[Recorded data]
>>>
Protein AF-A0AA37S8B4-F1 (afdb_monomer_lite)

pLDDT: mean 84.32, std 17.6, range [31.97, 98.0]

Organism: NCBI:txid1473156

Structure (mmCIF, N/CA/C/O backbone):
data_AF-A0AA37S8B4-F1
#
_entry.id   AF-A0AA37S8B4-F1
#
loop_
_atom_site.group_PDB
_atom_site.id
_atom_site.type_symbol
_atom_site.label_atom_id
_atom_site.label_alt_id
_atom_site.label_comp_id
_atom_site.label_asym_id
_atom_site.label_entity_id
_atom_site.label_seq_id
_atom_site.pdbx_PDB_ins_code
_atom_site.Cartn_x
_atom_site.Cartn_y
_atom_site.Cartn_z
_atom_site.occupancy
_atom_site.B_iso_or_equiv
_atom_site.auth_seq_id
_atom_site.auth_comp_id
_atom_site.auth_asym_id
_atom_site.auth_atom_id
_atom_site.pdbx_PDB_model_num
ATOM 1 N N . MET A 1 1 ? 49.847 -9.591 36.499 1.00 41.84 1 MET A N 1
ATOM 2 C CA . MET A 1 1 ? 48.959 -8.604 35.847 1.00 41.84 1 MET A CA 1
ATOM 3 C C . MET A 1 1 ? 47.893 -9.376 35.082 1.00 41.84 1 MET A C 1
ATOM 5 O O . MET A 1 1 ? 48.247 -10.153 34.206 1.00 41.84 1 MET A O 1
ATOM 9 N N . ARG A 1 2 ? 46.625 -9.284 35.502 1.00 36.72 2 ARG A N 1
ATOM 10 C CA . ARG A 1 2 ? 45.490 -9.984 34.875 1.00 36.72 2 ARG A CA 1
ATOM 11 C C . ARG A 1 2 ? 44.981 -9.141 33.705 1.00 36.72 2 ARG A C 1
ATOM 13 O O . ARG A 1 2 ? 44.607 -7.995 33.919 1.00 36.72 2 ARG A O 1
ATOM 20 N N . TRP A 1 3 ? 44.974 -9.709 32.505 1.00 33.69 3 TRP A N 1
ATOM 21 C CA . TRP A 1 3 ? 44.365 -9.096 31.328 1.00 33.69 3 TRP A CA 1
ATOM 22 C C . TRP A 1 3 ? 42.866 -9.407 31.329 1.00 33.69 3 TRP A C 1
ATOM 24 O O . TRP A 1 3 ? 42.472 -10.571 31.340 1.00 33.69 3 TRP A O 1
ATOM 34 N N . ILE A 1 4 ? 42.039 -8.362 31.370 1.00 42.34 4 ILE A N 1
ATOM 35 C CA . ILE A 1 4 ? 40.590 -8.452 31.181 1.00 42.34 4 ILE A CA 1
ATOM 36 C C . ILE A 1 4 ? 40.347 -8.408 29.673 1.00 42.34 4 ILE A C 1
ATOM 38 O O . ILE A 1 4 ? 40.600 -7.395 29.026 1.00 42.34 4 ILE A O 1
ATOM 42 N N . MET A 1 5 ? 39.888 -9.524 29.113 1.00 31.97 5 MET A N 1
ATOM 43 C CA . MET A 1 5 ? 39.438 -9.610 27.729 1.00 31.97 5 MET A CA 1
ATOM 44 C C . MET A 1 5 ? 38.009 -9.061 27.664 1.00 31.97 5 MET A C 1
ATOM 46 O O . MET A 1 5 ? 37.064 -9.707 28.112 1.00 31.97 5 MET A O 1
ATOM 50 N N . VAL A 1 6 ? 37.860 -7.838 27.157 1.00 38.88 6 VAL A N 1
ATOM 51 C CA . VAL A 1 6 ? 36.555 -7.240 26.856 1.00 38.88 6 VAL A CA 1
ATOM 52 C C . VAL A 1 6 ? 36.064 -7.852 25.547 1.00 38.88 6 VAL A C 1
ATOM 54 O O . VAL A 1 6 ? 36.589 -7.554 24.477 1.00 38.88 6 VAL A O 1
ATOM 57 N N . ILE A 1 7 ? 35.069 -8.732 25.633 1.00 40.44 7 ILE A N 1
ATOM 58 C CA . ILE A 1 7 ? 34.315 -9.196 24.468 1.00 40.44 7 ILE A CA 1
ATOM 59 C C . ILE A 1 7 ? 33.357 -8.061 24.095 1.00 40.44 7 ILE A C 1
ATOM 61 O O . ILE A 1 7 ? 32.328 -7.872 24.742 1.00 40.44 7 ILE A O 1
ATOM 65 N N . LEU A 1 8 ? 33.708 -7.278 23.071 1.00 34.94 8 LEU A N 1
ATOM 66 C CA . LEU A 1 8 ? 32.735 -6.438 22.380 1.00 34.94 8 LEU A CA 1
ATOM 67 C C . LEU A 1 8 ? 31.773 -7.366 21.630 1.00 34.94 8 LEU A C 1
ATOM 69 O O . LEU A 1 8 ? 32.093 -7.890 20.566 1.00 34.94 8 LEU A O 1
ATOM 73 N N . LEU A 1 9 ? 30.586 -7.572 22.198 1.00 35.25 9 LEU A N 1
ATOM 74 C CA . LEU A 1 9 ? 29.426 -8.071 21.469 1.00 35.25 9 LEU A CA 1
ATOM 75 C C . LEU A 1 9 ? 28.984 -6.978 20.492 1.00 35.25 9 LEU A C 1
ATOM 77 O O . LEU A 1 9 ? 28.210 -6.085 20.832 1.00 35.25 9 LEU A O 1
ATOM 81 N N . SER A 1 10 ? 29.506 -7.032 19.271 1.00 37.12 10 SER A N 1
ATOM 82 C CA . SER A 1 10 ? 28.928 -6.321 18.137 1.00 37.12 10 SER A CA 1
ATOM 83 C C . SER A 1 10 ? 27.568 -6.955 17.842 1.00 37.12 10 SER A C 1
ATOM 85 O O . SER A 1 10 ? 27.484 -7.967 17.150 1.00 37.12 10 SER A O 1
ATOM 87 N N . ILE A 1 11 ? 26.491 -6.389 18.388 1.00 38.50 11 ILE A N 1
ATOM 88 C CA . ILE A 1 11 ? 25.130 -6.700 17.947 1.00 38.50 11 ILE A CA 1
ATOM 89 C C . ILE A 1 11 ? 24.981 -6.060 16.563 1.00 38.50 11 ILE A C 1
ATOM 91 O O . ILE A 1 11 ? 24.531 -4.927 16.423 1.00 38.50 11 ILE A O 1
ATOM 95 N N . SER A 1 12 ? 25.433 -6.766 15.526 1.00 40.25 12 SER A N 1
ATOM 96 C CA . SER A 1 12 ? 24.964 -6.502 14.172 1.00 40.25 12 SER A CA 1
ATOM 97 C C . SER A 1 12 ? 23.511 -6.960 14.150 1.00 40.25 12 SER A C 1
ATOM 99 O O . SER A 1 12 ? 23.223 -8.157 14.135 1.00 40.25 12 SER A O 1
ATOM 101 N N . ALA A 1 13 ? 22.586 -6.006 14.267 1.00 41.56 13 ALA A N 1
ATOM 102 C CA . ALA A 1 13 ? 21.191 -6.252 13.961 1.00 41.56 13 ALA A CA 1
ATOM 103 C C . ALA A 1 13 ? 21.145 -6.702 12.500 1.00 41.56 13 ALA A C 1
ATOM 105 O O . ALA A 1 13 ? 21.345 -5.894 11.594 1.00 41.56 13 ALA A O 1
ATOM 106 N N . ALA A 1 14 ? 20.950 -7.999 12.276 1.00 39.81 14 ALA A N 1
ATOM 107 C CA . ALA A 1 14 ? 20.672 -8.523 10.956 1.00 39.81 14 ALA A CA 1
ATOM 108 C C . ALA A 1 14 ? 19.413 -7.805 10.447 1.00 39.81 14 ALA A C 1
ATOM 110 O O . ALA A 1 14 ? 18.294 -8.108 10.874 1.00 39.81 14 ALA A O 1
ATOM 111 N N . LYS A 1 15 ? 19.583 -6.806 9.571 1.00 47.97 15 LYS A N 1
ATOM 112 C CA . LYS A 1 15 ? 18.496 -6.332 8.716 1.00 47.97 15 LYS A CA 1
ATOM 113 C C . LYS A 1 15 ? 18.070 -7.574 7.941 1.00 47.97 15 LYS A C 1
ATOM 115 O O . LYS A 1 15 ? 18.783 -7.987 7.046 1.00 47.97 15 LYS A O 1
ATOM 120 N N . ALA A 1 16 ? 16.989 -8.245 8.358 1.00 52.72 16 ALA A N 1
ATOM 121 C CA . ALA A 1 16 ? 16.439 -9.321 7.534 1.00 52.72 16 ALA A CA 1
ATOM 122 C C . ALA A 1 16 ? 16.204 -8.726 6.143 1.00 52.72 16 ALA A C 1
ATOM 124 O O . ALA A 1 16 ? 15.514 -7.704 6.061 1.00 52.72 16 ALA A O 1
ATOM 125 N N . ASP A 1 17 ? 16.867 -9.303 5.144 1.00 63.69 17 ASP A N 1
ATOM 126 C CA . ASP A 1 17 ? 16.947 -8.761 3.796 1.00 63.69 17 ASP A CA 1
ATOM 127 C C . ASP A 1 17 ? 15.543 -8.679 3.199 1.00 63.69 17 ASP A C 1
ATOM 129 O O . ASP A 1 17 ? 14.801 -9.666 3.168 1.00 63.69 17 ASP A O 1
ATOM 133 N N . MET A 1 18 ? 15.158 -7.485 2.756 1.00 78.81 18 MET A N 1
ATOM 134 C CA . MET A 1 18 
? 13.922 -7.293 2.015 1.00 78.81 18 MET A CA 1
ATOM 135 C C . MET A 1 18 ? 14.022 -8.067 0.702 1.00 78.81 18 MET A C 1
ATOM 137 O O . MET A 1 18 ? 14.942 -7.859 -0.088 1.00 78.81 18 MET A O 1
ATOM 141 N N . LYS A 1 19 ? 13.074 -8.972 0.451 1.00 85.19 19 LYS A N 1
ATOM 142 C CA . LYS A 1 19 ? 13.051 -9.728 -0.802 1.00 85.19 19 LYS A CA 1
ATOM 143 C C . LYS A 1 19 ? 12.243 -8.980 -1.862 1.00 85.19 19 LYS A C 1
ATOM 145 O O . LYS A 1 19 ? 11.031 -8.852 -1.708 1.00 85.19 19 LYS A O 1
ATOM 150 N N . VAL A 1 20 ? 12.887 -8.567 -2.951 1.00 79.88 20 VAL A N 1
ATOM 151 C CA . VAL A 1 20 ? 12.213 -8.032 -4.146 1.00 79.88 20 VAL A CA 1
<<<
◆ **What the task asks**:
Copy out only the lines of the records above from the one with "ATOM 21 C CA" through the one with "ATOM 38 O O", exactly as they stand, both included.

◆ **Solution to the problem**:
ATOM 21 C CA . TRP A 1 3 ? 44.365 -9.096 31.328 1.00 33.69 3 TRP A CA 1
ATOM 22 C C . TRP A 1 3 ? 42.866 -9.407 31.329 1.00 33.69 3 TRP A C 1
ATOM 24 O O . TRP A 1 3 ? 42.472 -10.571 31.340 1.00 33.69 3 TRP A O 1
ATOM 34 N N . ILE A 1 4 ? 42.039 -8.362 31.370 1.00 42.34 4 ILE A N 1
ATOM 35 C CA . ILE A 1 4 ? 40.590 -8.452 31.181 1.00 42.34 4 ILE A CA 1
ATOM 36 C C . ILE A 1 4 ? 40.347 -8.408 29.673 1.00 42.34 4 ILE A C 1
ATOM 38 O O . ILE A 1 4 ? 40.600 -7.395 29.026 1.00 42.34 4 ILE A O 1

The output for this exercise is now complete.